# Exercise:
Every line below that holds "resistance" must be copied.

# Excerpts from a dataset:
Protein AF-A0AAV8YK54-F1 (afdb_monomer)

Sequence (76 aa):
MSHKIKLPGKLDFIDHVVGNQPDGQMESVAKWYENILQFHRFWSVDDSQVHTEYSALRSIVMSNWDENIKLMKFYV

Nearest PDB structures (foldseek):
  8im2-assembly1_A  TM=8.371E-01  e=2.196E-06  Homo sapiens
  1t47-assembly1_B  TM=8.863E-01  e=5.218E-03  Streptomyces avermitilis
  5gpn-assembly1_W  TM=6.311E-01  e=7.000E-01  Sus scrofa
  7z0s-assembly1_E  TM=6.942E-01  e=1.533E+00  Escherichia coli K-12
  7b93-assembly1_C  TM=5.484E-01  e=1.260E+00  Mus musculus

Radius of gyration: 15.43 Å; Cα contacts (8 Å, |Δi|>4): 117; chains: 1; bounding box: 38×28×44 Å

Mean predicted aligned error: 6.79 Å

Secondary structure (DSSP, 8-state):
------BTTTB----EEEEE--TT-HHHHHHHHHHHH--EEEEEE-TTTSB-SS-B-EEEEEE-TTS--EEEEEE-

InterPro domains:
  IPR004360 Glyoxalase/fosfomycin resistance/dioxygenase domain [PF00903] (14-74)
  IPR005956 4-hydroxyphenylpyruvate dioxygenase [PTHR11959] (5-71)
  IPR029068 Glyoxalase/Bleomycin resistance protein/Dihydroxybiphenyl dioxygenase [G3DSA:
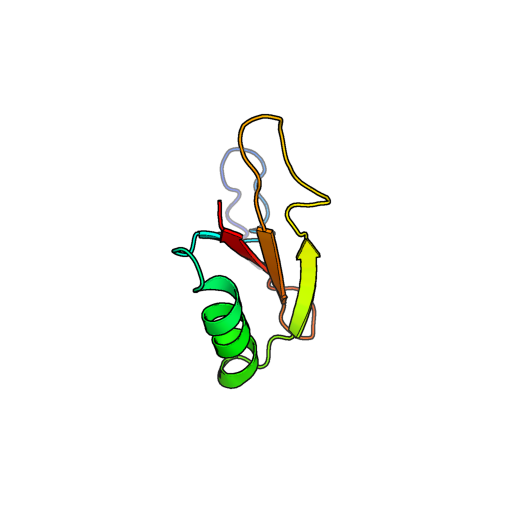3.10.180.10] (9-73)
  IPR029068 Glyoxalase/Bleomycin resistance protein/Dihydroxybiphenyl dioxygenase [SSF54593] (12-71)

Foldseek 3Di:
DDPQDQDPPRDRDDQAEEDEDEPPCQVVVLVCCCPPVVWDFPDWDFQVRADDPVDGKIKTWTADPVRRYIYMYIDD

Structure (mmCIF, N/CA/C/O backbone):
data_AF-A0AAV8YK54-F1
#
_entry.id   AF-A0AAV8YK54-F1
#
loop_
_atom_site.group_PDB
_atom_site.id
_atom_site.type_symbol
_atom_site.label_atom_id
_atom_site.label_alt_id
_atom_site.label_comp_id
_atom_site.label_asym_id
_atom_site.label_entity_id
_atom_site.label_seq_id
_atom_site.pdbx_PDB_ins_code
_atom_site.Cartn_x
_atom_site.Cartn_y
_atom_site.Cartn_z
_atom_site.occupancy
_atom_site.B_iso_or_equiv
_atom_site.auth_seq_id
_atom_site.auth_comp_id
_atom_site.auth_asym_id
_atom_site.auth_atom_id
_atom_site.pdbx_PDB_model_num
ATOM 1 N N . MET A 1 1 ? 24.278 7.644 -22.109 1.00 38.41 1 MET A N 1
ATOM 2 C CA . MET A 1 1 ? 24.543 8.818 -21.245 1.00 38.41 1 MET A CA 1
ATOM 3 C C . MET A 1 1 ? 23.214 9.316 -20.665 1.00 38.41 1 MET A C 1
ATOM 5 O O . MET A 1 1 ? 22.616 10.227 -21.222 1.00 38.41 1 MET A O 1
ATOM 9 N N . SER A 1 2 ? 22.684 8.686 -19.609 1.00 50.47 2 SER A N 1
ATOM 10 C CA . SER A 1 2 ? 21.438 9.144 -18.969 1.00 50.47 2 SER A CA 1
ATOM 11 C C . SER A 1 2 ? 21.740 10.333 -18.056 1.00 50.47 
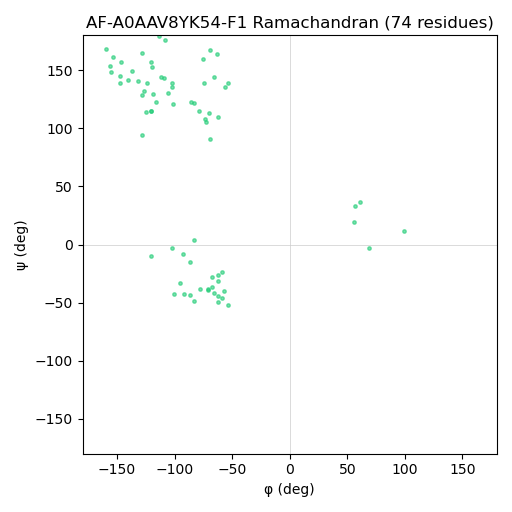2 SER A C 1
ATOM 13 O O . SER A 1 2 ? 22.460 10.179 -17.068 1.00 50.47 2 SER A O 1
ATOM 15 N N . HIS A 1 3 ? 21.205 11.509 -18.373 1.00 55.75 3 HIS A N 1
ATOM 16 C CA . HIS A 1 3 ? 21.265 12.671 -17.490 1.00 55.75 3 HIS A CA 1
ATOM 17 C C . HIS A 1 3 ? 20.372 12.414 -16.269 1.00 55.75 3 HIS A C 1
ATOM 19 O O . HIS A 1 3 ? 19.175 12.688 -16.298 1.00 55.75 3 HIS A O 1
ATOM 25 N N . LYS A 1 4 ? 20.937 11.844 -15.197 1.00 64.62 4 LYS A N 1
ATOM 26 C CA . LYS A 1 4 ? 20.249 11.767 -13.905 1.00 64.62 4 LYS A CA 1
ATOM 27 C C . LYS A 1 4 ? 20.236 13.167 -13.299 1.00 64.62 4 LYS A C 1
ATOM 29 O O . LYS A 1 4 ? 21.268 13.657 -12.842 1.00 64.62 4 LYS A O 1
ATOM 34 N N . ILE A 1 5 ? 19.077 13.816 -13.331 1.00 69.81 5 ILE A N 1
ATOM 35 C CA . ILE A 1 5 ? 18.833 15.058 -12.597 1.00 69.81 5 ILE A CA 1
ATOM 36 C C . ILE A 1 5 ? 18.989 14.723 -11.111 1.00 69.81 5 ILE A C 1
ATOM 38 O O . ILE A 1 5 ? 18.184 13.980 -10.556 1.00 69.81 5 ILE A O 1
ATOM 42 N N . LYS A 1 6 ? 20.055 15.221 -10.476 1.00 64.69 6 LYS A N 1
ATOM 43 C CA . LYS A 1 6 ? 20.233 15.086 -9.028 1.00 64.69 6 LYS A CA 1
ATOM 44 C C . LYS A 1 6 ? 19.270 16.038 -8.339 1.00 64.69 6 LYS A C 1
ATOM 46 O O . LYS A 1 
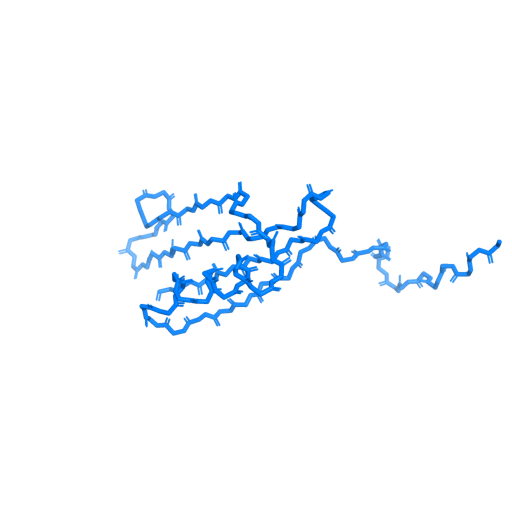6 ? 19.468 17.252 -8.374 1.00 64.69 6 LYS A O 1
ATOM 51 N N . LEU A 1 7 ? 18.234 15.480 -7.727 1.00 73.94 7 LEU A N 1
ATOM 52 C CA . LEU A 1 7 ? 17.334 16.244 -6.880 1.00 73.94 7 LEU A CA 1
ATOM 53 C C . LEU A 1 7 ? 18.096 16.733 -5.632 1.00 73.94 7 LEU A C 1
ATOM 55 O O . LEU A 1 7 ? 18.976 16.023 -5.122 1.00 73.94 7 LEU A O 1
ATOM 59 N N . PRO A 1 8 ? 17.796 17.942 -5.129 1.00 81.50 8 PRO A N 1
ATOM 60 C CA . PRO A 1 8 ? 18.358 18.410 -3.870 1.00 81.50 8 PRO A CA 1
ATOM 61 C C . PRO A 1 8 ? 18.033 17.411 -2.747 1.00 81.50 8 PRO A C 1
ATOM 63 O O . PRO A 1 8 ? 16.918 16.906 -2.663 1.00 81.50 8 PRO A O 1
ATOM 66 N N . GLY A 1 9 ? 19.027 17.095 -1.909 1.00 82.06 9 GLY A N 1
ATOM 67 C CA . GLY A 1 9 ? 18.869 16.150 -0.794 1.00 82.06 9 GLY A CA 1
ATOM 68 C C . GLY A 1 9 ? 19.371 14.718 -1.027 1.00 82.06 9 GLY A C 1
ATOM 69 O O . GLY A 1 9 ? 19.117 13.871 -0.181 1.00 82.06 9 GLY A O 1
ATOM 70 N N . LYS A 1 10 ? 20.121 14.440 -2.109 1.00 85.19 10 LYS A N 1
ATOM 71 C CA . LYS A 1 10 ? 20.646 13.088 -2.433 1.00 85.19 10 LYS A CA 1
ATOM 72 C C . LYS A 1 10 ? 19.535 12.044 -2.638 1.00 85.19 10 LYS A C 1
ATOM 74 O O . LYS A 1 10 ? 19.676 10.891 -2.248 1.00 85.19 10 LYS A O 1
ATOM 79 N N . LEU A 1 11 ? 18.427 12.465 -3.240 1.00 86.31 11 LEU A N 1
ATOM 80 C CA . LEU A 1 11 ? 17.350 11.562 -3.635 1.00 86.31 11 LEU A CA 1
ATOM 81 C C . LEU A 1 11 ? 17.698 10.941 -4.992 1.00 86.31 11 LEU A C 1
ATOM 83 O O . LEU A 1 11 ? 17.896 11.671 -5.966 1.00 86.31 11 LEU A O 1
ATOM 87 N N . ASP A 1 12 ? 17.766 9.611 -5.043 1.00 85.06 12 ASP A N 1
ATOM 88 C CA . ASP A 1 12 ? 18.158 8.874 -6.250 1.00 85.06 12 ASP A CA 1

# Solution for this problem:
  IPR004360 Glyoxalase/fosfomycin resistance/dioxygenase domain [PF00903] (14-74)
  IPR029068 Glyoxalase/Bleomycin resistance protein/Dihydroxybiphenyl dioxygenase [G3DSA:
  IPR029068 Glyoxalase/Bleomycin resistance protein/Dihydroxybiphenyl dioxygenase [SSF54593] (12-71)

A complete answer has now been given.